Records from a data source
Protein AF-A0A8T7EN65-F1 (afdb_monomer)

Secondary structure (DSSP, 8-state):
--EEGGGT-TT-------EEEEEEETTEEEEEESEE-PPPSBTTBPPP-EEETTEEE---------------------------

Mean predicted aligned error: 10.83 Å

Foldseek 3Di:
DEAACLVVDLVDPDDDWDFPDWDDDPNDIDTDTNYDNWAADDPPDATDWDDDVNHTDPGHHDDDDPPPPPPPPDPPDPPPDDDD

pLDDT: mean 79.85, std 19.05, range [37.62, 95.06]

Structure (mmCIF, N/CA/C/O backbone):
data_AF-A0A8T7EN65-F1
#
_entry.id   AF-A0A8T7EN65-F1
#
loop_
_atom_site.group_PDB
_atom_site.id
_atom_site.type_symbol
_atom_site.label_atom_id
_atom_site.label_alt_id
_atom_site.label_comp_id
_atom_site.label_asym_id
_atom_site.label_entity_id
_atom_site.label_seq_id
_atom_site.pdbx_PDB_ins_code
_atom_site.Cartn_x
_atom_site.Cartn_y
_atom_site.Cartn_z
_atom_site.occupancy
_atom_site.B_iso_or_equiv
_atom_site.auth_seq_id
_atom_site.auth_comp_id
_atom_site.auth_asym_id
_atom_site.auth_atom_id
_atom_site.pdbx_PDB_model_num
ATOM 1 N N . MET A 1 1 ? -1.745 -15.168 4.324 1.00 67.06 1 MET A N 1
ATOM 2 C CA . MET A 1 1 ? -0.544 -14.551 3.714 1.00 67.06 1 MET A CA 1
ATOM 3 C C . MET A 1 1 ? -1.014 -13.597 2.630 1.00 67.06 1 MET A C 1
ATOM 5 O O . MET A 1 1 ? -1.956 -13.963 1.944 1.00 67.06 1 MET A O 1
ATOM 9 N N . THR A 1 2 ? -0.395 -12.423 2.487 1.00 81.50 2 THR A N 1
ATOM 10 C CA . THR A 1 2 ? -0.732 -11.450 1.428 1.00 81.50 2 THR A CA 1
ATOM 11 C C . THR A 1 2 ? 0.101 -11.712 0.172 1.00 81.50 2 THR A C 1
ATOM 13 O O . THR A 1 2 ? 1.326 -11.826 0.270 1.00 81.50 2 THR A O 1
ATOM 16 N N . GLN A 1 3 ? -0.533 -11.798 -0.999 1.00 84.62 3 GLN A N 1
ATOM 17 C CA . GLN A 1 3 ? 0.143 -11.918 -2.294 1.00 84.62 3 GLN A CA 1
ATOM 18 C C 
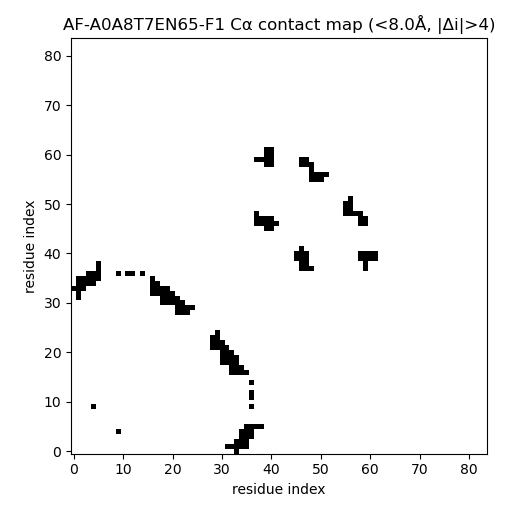. GLN A 1 3 ? 0.729 -10.566 -2.736 1.00 84.62 3 GLN A C 1
ATOM 20 O O . GLN A 1 3 ? 0.091 -9.523 -2.612 1.00 84.62 3 GLN A O 1
ATOM 25 N N . ARG A 1 4 ? 1.968 -10.575 -3.237 1.00 89.38 4 ARG A N 1
ATOM 26 C CA . ARG A 1 4 ? 2.756 -9.371 -3.566 1.00 89.38 4 ARG A CA 1
ATOM 27 C C . ARG A 1 4 ? 2.955 -9.258 -5.075 1.00 89.38 4 ARG A C 1
ATOM 29 O O . ARG A 1 4 ? 4.016 -9.612 -5.588 1.00 89.38 4 ARG A O 1
ATOM 36 N N . HIS A 1 5 ? 1.933 -8.802 -5.791 1.00 89.25 5 HIS A N 1
ATOM 37 C CA . HIS A 1 5 ? 1.956 -8.768 -7.257 1.00 89.25 5 HIS A CA 1
ATOM 38 C C . HIS A 1 5 ? 2.889 -7.701 -7.839 1.00 89.25 5 HIS A C 1
ATOM 40 O O . HIS A 1 5 ? 3.331 -7.845 -8.977 1.00 89.25 5 HIS A O 1
ATOM 46 N N . TYR A 1 6 ? 3.287 -6.705 -7.041 1.00 84.38 6 TYR A N 1
ATOM 47 C CA . TYR A 1 6 ? 4.290 -5.707 -7.433 1.00 84.38 6 TYR A CA 1
ATOM 48 C C . TYR A 1 6 ? 5.644 -6.312 -7.846 1.00 84.38 6 TYR A C 1
ATOM 50 O O . TYR A 1 6 ? 6.405 -5.668 -8.562 1.00 84.38 6 TYR A O 1
ATOM 58 N N . LEU A 1 7 ? 5.951 -7.547 -7.417 1.00 84.56 7 LEU A N 1
ATOM 59 C CA . LEU A 1 7 ? 7.163 -8.277 -7.816 1.00 84.56 7 LEU A CA 1
ATOM 60 C C . LEU A 1 7 ? 7.077 -8.875 -9.225 1.00 84.56 7 LEU A C 1
ATOM 62 O O . LEU A 1 7 ? 8.107 -9.149 -9.834 1.00 84.56 7 LEU A O 1
ATOM 66 N N . THR A 1 8 ? 5.864 -9.141 -9.708 1.00 87.75 8 THR A N 1
ATOM 67 C CA . THR A 1 8 ? 5.617 -9.830 -10.981 1.00 87.75 8 THR A CA 1
ATOM 68 C C . THR A 1 8 ? 5.176 -8.881 -12.083 1.00 87.75 8 THR A C 1
ATOM 70 O O . THR A 1 8 ? 5.530 -9.101 -13.236 1.00 87.75 8 THR A O 1
ATOM 73 N N . ASP A 1 9 ? 4.421 -7.838 -11.743 1.00 86.56 9 ASP A N 1
ATOM 74 C CA . ASP A 1 9 ? 3.975 -6.831 -12.700 1.00 86.56 9 ASP A CA 1
ATOM 75 C C . ASP A 1 9 ? 3.849 -5.469 -12.010 1.00 86.56 9 ASP A C 1
ATOM 77 O O . ASP A 1 9 ? 2.889 -5.194 -11.292 1.00 86.56 9 ASP A O 1
ATOM 81 N N . SER A 1 10 ? 4.860 -4.624 -12.204 1.00 85.38 10 SER A N 1
ATOM 82 C CA . SER A 1 10 ? 4.952 -3.303 -11.573 1.00 85.38 10 SER A CA 1
ATOM 83 C C . SER A 1 10 ? 4.270 -2.191 -12.383 1.00 85.38 10 SER A C 1
ATOM 85 O O . SER A 1 10 ? 4.281 -1.042 -11.952 1.00 85.38 10 SER A O 1
ATOM 87 N N . PHE A 1 11 ? 3.693 -2.489 -13.556 1.00 89.19 11 PHE A N 1
ATOM 88 C CA . PHE A 1 11 ? 3.029 -1.479 -14.396 1.00 89.19 11 PHE A CA 1
ATOM 89 C C . PHE A 1 11 ? 1.535 -1.320 -14.078 1.00 89.19 11 PHE A C 1
ATOM 91 O O . PHE A 1 11 ? 0.883 -0.408 -14.594 1.00 89.19 11 PHE A O 1
ATOM 98 N N . VAL A 1 12 ? 0.977 -2.185 -13.227 1.00 92.31 12 VAL A N 1
ATOM 99 C CA . VAL A 1 12 ? -0.429 -2.133 -12.817 1.00 92.31 12 VAL A CA 1
ATOM 100 C C . VAL A 1 12 ? -0.659 -0.982 -11.840 1.00 92.31 12 VAL A C 1
ATOM 102 O O . VAL A 1 12 ? -0.152 -0.976 -10.724 1.00 92.31 12 VAL A O 1
ATOM 105 N N . THR A 1 13 ? -1.491 -0.024 -12.246 1.00 91.75 13 THR A N 1
ATOM 106 C CA . THR A 1 13 ? -1.831 1.170 -11.448 1.00 91.75 13 THR A CA 1
ATOM 107 C C . THR A 1 13 ? -3.236 1.126 -10.845 1.00 91.75 13 THR A C 1
ATOM 109 O O . THR A 1 13 ? -3.590 1.972 -10.026 1.00 91.75 13 THR A O 1
ATOM 112 N N . ARG A 1 14 ? -4.056 0.142 -11.235 1.00 93.44 14 ARG A N 1
ATOM 113 C CA . ARG A 1 14 ? -5.411 -0.076 -10.717 1.00 93.44 14 ARG A CA 1
ATOM 114 C C . ARG A 1 14 ? -5.686 -1.569 -10.604 1.00 93.44 14
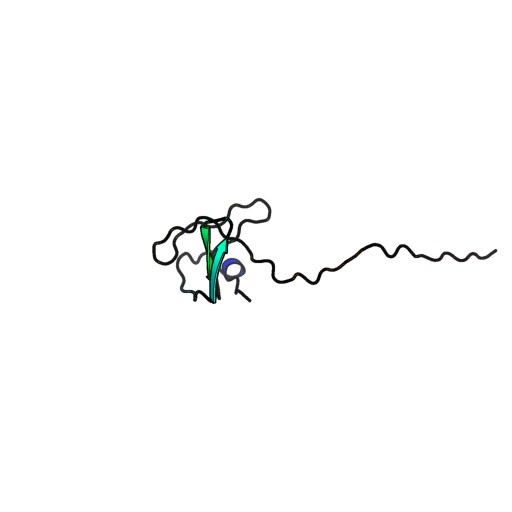 ARG A C 1
ATOM 116 O O . ARG A 1 14 ? -5.525 -2.295 -11.579 1.00 93.44 14 ARG A O 1
ATOM 123 N N . PHE A 1 15 ? -6.129 -2.002 -9.430 1.00 93.94 15 PHE A N 1
ATOM 124 C CA . PHE A 1 15 ? -6.428 -3.399 -9.134 1.00 93.94 15 PHE A CA 1
ATOM 125 C C . PHE A 1 15 ? -7.557 -3.507 -8.104 1.00 93.94 15 PHE A C 1
ATOM 127 O O . PHE A 1 15 ? -7.927 -2.518 -7.468 1.00 93.94 15 PHE A O 1
ATOM 134 N N . GLU A 1 16 ? -8.091 -4.714 -7.954 1.00 94.38 16 GLU A N 1
ATOM 135 C CA . GLU A 1 16 ? -9.061 -5.066 -6.919 1.00 94.38 16 GLU A CA 1
ATOM 136 C C . GLU A 1 16 ? -8.400 -5.994 -5.899 1.00 94.38 16 GLU A C 1
ATOM 138 O O . GLU A 1 16 ? -7.568 -6.829 -6.256 1.00 94.38 16 GLU A O 1
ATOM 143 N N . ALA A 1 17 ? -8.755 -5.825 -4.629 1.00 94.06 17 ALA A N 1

Directions:
Starting at the line above that holds "ATOM 89 C C" and ending at the line that holds "ATOM 100 C C", transcribe each line exactly and include no other lines.

Response below:
ATOM 89 C C . PHE A 1 11 ? 1.535 -1.320 -14.078 1.00 89.19 11 PHE A C 1
ATOM 91 O O . PHE A 1 11 ? 0.883 -0.408 -14.594 1.00 89.19 11 PHE A O 1
ATOM 98 N N . VAL A 1 12 ? 0.977 -2.185 -13.227 1.00 92.31 12 VAL A N 1
ATOM 99 C CA . VAL A 1 12 ? -0.429 -2.133 -12.817 1.00 92.31 12 VAL A CA 1
ATOM 100 C C . VAL A 1 12 ? -0.659 -0.982 -11.840 1.00 92.31 12 VAL A C 1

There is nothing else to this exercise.